◆ **The problem**: Please repeat the lines below exactly. Begin with the line containing "ATOM 246 N N" and go on through the line containing "ATOM 260 O O".
(Beginning of Materials provided)
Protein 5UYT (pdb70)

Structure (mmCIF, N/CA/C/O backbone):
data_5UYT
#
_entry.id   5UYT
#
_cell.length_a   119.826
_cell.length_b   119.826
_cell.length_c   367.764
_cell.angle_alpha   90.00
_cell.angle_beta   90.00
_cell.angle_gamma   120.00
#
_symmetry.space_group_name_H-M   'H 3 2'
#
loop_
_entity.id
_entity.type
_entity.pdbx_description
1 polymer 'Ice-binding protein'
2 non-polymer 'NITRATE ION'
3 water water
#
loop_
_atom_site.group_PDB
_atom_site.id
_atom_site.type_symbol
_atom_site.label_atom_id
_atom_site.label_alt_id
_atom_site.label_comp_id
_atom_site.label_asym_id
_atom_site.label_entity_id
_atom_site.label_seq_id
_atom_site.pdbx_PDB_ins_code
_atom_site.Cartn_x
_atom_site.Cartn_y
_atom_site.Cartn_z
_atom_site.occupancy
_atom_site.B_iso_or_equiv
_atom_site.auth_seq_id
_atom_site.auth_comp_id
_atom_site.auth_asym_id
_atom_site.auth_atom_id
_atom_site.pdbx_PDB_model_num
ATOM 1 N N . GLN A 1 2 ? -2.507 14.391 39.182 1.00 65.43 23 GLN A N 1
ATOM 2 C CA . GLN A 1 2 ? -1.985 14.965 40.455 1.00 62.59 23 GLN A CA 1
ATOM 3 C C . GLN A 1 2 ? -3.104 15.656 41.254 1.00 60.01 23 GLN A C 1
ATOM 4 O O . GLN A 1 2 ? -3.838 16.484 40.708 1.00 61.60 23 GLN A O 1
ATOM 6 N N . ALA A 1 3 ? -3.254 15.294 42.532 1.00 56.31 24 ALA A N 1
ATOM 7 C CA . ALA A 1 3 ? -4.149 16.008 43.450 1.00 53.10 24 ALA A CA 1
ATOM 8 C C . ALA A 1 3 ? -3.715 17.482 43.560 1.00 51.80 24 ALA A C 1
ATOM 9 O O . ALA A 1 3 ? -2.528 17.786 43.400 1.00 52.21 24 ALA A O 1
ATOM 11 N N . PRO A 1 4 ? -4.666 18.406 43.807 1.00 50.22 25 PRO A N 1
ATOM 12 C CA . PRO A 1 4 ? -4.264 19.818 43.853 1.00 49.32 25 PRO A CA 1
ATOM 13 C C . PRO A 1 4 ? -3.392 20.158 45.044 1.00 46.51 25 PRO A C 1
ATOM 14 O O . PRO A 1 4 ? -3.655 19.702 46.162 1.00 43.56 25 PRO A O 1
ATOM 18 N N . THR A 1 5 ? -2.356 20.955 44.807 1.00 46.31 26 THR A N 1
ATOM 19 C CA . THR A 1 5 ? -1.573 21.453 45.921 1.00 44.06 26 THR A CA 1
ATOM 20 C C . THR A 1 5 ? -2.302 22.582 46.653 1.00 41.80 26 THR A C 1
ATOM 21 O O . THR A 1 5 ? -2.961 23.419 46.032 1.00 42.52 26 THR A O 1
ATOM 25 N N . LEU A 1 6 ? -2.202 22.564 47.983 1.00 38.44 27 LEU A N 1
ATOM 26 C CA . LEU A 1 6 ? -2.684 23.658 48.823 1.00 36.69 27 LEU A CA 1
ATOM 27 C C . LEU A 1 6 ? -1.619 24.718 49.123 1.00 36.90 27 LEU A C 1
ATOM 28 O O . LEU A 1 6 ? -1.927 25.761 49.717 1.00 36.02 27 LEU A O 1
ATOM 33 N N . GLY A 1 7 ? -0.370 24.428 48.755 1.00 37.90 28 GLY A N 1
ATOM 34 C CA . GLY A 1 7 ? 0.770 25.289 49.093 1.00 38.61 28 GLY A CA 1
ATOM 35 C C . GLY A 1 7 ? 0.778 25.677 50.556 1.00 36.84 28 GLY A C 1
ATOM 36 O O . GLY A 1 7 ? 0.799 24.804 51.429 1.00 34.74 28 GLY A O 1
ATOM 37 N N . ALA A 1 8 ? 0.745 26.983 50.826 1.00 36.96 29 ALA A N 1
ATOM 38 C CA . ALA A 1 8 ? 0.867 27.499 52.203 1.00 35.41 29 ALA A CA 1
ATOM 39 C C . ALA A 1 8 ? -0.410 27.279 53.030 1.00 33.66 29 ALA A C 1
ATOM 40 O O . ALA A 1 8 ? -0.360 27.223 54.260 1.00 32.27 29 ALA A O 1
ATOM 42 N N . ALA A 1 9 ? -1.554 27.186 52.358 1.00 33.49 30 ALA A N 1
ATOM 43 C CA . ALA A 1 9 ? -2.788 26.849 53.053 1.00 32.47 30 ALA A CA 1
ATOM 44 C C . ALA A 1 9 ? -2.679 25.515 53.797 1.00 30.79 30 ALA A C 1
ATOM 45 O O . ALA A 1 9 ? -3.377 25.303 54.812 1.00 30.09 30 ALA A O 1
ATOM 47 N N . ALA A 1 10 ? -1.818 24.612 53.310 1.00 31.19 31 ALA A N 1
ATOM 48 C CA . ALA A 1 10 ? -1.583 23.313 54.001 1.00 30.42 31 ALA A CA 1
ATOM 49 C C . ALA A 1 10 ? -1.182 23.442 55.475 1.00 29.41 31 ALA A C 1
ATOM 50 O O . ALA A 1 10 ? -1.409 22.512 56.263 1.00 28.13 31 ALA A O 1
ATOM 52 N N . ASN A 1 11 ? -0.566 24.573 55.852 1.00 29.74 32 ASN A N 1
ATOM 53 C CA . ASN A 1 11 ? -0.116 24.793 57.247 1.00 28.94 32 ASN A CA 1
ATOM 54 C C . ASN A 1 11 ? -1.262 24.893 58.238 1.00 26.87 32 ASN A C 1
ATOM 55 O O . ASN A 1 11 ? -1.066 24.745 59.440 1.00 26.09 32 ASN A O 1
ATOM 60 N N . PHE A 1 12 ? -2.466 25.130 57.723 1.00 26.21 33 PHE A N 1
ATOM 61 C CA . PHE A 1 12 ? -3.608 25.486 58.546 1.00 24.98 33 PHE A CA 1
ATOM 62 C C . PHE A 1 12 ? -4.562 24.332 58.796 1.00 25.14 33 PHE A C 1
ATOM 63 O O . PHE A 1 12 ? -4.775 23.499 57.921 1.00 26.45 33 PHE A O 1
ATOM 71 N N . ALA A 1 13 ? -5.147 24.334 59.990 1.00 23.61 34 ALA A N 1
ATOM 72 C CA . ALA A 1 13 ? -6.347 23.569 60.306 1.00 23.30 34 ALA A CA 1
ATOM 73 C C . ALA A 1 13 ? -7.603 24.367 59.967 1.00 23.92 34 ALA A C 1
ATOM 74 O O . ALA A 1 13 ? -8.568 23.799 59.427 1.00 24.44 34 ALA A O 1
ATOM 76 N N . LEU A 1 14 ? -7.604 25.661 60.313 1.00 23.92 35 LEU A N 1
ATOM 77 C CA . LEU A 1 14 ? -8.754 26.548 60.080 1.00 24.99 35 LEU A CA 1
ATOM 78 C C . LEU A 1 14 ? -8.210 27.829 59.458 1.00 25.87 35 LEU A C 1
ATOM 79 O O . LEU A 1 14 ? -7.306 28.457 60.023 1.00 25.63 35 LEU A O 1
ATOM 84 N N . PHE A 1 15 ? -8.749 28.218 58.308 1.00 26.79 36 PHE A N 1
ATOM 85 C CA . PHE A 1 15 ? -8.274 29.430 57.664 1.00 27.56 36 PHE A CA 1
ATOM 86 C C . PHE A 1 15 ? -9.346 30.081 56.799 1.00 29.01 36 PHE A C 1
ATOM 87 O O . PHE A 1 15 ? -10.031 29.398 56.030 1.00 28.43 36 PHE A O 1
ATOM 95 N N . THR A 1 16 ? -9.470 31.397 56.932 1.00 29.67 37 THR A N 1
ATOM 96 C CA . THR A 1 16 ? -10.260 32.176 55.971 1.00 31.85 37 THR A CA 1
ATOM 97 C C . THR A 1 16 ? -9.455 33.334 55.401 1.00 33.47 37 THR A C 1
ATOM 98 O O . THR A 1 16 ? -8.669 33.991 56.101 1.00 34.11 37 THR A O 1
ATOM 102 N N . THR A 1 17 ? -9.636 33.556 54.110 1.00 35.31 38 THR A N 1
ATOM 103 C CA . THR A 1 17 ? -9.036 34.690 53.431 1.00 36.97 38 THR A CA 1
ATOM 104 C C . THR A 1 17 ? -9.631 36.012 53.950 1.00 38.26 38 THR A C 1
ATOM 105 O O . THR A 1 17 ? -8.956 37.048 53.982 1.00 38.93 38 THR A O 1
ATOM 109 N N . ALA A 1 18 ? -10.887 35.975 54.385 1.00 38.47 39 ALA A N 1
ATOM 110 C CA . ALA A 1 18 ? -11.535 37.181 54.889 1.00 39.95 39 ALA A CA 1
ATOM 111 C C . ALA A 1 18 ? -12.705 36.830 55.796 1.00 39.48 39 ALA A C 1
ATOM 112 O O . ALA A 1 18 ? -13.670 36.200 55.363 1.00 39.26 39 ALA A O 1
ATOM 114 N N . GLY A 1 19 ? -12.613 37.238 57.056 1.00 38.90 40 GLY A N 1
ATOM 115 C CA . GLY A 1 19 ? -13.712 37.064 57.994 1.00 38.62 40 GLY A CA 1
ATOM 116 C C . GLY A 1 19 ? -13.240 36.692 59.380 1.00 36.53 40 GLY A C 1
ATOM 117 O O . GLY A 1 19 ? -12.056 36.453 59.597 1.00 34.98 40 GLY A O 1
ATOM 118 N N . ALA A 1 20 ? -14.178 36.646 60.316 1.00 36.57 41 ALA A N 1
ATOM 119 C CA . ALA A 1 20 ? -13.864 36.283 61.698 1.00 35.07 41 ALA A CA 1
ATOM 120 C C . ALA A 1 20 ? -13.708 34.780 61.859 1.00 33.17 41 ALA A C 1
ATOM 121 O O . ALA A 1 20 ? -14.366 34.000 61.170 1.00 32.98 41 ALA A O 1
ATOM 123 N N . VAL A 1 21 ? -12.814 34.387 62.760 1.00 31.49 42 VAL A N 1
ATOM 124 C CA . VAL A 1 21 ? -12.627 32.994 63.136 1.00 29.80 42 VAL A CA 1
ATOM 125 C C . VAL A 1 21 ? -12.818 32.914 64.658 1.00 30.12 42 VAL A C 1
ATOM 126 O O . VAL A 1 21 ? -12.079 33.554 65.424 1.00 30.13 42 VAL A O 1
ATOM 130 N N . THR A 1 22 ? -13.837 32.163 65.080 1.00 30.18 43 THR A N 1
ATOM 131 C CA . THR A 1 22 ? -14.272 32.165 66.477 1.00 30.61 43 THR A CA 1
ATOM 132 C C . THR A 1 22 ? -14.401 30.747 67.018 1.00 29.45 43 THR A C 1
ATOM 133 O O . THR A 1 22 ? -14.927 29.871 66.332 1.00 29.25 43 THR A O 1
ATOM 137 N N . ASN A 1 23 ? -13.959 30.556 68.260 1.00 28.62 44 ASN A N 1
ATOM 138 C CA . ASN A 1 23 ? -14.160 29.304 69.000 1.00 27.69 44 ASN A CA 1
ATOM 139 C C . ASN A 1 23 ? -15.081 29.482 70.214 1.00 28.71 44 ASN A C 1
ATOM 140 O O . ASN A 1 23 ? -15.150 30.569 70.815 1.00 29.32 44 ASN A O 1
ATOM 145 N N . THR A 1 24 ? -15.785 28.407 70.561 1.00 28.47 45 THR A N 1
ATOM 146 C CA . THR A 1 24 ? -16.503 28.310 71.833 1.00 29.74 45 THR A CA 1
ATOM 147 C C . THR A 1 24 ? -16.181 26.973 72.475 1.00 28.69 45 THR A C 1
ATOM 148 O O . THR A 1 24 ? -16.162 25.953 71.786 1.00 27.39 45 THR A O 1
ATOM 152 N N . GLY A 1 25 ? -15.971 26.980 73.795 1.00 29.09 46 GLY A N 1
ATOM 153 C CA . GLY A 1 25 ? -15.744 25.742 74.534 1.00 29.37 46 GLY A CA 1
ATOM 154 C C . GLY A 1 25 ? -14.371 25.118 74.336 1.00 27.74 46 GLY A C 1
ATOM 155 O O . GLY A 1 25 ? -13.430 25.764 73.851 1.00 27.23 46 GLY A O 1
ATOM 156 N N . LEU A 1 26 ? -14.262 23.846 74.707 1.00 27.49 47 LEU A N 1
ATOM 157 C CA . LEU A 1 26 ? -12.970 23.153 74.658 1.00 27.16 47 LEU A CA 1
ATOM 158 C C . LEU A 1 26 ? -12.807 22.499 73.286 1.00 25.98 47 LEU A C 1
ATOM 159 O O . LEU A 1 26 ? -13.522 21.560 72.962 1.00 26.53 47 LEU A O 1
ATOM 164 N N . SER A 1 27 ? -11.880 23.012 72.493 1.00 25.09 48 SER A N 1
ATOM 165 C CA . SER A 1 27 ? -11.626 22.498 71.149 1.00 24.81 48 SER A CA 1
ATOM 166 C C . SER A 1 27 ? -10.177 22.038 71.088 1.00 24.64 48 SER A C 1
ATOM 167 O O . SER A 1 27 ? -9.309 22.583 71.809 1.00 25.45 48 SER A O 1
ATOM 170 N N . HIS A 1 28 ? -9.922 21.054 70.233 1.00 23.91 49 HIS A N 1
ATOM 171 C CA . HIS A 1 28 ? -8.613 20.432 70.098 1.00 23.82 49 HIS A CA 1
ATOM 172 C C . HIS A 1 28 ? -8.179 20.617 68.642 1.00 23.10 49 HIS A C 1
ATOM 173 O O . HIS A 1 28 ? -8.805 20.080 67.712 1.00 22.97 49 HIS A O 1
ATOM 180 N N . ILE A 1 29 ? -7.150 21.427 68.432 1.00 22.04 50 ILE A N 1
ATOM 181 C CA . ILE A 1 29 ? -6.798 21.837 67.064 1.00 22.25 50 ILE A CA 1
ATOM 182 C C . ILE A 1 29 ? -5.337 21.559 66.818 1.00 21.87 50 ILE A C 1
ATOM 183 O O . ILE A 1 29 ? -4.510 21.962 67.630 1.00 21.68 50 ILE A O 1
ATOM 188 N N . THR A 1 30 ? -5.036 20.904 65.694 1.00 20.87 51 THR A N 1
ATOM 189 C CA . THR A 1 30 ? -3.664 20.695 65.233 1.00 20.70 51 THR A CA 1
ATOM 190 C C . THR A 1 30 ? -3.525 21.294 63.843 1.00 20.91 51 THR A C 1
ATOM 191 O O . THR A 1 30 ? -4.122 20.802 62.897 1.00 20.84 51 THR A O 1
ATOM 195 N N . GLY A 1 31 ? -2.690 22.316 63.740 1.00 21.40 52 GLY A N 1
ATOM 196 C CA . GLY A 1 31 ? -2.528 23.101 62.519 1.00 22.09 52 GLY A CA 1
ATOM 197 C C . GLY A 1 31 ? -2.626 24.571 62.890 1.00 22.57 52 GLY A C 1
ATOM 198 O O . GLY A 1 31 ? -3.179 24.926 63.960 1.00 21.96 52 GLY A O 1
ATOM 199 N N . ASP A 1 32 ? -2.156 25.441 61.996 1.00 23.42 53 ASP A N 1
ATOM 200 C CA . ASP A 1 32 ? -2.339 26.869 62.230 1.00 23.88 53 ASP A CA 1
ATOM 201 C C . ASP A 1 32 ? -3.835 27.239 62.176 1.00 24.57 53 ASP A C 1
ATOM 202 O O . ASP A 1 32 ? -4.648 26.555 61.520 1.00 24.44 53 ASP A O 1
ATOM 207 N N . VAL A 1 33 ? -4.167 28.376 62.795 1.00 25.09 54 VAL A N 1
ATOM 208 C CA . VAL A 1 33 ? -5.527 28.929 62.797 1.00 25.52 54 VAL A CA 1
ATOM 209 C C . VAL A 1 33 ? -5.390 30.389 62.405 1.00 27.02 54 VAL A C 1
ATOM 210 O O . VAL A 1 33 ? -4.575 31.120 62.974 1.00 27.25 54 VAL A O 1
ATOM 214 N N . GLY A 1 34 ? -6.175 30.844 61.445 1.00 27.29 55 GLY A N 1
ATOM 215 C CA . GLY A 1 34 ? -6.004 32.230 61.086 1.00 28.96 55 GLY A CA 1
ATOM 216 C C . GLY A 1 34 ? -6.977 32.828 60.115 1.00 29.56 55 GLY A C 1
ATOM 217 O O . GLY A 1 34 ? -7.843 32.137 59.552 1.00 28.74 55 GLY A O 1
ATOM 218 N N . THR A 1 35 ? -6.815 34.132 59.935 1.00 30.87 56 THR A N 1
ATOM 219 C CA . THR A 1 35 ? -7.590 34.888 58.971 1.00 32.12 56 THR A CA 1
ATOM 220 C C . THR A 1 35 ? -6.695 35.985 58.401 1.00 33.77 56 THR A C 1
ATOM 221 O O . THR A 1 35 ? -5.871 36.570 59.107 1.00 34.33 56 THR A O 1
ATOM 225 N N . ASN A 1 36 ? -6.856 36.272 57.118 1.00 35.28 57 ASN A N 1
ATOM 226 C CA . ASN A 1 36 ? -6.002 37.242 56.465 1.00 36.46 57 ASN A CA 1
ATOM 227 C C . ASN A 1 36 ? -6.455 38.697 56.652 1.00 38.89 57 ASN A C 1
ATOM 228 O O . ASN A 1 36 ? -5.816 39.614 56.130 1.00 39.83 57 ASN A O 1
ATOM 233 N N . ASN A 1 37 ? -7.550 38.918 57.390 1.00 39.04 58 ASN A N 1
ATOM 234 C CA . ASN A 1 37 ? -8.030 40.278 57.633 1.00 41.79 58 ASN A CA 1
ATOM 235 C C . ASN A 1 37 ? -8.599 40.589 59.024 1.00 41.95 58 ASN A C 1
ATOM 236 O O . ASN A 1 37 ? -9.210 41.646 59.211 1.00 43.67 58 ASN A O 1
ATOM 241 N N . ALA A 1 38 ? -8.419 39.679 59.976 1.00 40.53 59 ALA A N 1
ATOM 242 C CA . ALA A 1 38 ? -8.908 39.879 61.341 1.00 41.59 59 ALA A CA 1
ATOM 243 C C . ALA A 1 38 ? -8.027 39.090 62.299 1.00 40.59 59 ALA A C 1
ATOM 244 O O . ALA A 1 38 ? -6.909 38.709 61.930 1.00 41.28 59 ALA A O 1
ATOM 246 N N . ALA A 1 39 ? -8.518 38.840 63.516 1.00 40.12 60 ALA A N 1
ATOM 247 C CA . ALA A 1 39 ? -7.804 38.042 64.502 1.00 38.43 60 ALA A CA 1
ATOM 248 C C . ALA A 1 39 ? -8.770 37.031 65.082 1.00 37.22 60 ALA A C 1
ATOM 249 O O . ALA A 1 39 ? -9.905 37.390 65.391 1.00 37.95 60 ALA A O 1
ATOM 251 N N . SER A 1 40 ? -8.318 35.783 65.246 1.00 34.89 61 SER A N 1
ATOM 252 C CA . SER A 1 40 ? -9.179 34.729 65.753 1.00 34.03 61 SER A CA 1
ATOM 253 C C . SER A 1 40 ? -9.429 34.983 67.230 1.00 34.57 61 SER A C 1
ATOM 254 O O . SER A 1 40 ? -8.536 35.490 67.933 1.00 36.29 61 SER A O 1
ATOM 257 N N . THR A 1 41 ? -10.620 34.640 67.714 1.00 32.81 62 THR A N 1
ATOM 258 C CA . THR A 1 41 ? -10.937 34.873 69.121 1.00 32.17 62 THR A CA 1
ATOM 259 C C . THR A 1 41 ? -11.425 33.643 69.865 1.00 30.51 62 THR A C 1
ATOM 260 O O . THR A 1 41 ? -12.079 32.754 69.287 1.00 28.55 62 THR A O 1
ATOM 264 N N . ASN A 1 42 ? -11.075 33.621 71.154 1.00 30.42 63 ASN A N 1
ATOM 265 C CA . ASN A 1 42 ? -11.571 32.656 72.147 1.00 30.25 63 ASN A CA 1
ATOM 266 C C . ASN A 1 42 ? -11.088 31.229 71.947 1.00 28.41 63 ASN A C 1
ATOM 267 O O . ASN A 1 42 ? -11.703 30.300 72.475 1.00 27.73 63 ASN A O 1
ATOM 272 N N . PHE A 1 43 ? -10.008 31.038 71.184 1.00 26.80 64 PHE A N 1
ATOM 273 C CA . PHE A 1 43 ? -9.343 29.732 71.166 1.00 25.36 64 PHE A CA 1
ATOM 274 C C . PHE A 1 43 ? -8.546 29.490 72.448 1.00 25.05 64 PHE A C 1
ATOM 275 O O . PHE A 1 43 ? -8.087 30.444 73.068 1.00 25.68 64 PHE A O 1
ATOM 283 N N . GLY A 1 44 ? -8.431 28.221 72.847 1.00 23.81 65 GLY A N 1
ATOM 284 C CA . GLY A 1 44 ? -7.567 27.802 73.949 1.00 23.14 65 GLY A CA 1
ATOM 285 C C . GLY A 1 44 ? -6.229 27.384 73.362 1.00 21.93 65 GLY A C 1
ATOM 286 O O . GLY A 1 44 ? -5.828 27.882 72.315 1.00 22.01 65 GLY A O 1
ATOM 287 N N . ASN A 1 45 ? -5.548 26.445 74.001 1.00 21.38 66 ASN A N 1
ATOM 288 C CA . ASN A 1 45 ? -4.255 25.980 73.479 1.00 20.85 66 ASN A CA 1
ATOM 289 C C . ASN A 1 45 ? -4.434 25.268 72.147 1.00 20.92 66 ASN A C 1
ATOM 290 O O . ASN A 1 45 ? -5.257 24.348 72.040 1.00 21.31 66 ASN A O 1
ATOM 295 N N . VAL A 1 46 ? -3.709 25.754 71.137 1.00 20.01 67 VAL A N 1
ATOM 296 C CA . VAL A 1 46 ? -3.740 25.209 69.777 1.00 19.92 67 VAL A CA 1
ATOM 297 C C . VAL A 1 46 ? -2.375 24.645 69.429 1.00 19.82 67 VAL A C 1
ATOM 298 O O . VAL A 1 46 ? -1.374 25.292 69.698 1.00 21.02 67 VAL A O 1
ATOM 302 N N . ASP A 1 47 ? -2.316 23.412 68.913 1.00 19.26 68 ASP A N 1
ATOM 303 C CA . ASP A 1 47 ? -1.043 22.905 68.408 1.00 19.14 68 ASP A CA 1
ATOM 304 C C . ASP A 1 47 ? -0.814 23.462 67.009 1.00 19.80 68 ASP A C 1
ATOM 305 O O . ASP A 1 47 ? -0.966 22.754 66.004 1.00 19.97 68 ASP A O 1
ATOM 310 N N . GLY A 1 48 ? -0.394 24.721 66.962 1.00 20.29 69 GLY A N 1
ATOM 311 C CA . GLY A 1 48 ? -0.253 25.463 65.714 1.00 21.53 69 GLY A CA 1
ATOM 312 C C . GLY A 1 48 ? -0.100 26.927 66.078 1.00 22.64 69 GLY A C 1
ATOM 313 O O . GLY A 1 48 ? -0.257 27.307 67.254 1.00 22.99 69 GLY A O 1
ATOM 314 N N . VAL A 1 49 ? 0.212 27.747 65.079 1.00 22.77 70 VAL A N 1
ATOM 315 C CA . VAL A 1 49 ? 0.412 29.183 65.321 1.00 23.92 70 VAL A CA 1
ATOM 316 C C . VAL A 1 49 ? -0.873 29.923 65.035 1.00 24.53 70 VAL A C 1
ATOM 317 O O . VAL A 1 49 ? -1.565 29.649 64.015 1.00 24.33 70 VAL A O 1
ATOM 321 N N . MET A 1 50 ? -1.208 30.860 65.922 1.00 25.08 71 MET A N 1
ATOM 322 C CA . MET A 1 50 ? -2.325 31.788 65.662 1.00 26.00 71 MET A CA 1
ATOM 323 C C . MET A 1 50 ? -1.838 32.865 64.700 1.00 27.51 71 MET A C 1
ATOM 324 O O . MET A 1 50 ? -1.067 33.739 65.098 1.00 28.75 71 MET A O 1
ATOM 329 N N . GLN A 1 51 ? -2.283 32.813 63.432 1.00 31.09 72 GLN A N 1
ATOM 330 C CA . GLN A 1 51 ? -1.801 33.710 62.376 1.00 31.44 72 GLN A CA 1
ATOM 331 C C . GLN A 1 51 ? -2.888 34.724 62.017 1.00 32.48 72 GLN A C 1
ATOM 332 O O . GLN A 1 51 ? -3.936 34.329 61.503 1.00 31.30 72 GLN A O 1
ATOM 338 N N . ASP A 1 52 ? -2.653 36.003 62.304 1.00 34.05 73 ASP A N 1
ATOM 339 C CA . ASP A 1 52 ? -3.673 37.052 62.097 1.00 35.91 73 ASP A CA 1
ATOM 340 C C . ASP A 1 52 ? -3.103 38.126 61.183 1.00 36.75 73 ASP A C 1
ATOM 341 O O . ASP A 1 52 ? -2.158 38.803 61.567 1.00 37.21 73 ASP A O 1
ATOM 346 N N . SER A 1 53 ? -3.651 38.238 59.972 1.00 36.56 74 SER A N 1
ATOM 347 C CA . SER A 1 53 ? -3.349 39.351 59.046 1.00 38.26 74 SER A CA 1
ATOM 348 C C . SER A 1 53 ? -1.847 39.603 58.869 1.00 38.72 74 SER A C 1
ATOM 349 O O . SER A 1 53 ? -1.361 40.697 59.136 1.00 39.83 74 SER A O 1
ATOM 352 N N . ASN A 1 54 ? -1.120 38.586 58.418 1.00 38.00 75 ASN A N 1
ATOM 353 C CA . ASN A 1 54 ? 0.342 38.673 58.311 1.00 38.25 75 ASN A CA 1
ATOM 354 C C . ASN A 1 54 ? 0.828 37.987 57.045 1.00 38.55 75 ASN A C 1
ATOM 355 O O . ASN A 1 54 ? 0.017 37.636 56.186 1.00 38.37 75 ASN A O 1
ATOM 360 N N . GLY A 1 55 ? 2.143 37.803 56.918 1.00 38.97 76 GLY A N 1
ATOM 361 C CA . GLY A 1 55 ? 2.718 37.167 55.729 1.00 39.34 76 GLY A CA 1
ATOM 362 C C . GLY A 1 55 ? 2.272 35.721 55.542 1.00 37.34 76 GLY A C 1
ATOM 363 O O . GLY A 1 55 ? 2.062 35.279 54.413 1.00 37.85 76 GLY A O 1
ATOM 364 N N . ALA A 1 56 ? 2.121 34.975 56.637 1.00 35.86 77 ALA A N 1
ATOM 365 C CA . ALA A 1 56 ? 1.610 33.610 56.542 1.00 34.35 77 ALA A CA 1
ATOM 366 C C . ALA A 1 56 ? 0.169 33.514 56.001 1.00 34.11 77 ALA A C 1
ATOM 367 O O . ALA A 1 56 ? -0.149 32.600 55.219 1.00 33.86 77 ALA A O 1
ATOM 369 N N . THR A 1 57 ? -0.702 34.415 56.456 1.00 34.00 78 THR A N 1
(End of Materials provided)
◆ **Task response**:
ATOM 246 N N . ALA A 1 39 ? -8.518 38.840 63.516 1.00 40.12 60 ALA A N 1
ATOM 247 C CA . ALA A 1 39 ? -7.804 38.042 64.502 1.00 38.43 60 ALA A CA 1
ATOM 248 C C . ALA A 1 39 ? -8.770 37.031 65.082 1.00 37.22 60 ALA A C 1
ATOM 249 O O . ALA A 1 39 ? -9.905 37.390 65.391 1.00 37.95 60 ALA A O 1
ATOM 251 N N . SER A 1 40 ? -8.318 35.783 65.246 1.00 34.89 61 SER A N 1
ATOM 252 C CA . SER A 1 40 ? -9.179 34.729 65.753 1.00 34.03 61 SER A CA 1
ATOM 253 C C . SER A 1 40 ? -9.429 34.983 67.230 1.00 34.57 61 SER A C 1
ATOM 254 O O . SER A 1 40 ? -8.536 35.490 67.933 1.00 36.29 61 SER A O 1
ATOM 257 N N . THR A 1 41 ? -10.620 34.640 67.714 1.00 32.81 62 THR A N 1
ATOM 258 C CA . THR A 1 41 ? -10.937 34.873 69.121 1.00 32.17 62 THR A CA 1
ATOM 259 C C . THR A 1 41 ? -11.425 33.643 69.865 1.00 30.51 62 THR A C 1
ATOM 260 O O . THR A 1 41 ? -12.079 32.754 69.287 1.00 28.55 62 THR A O 1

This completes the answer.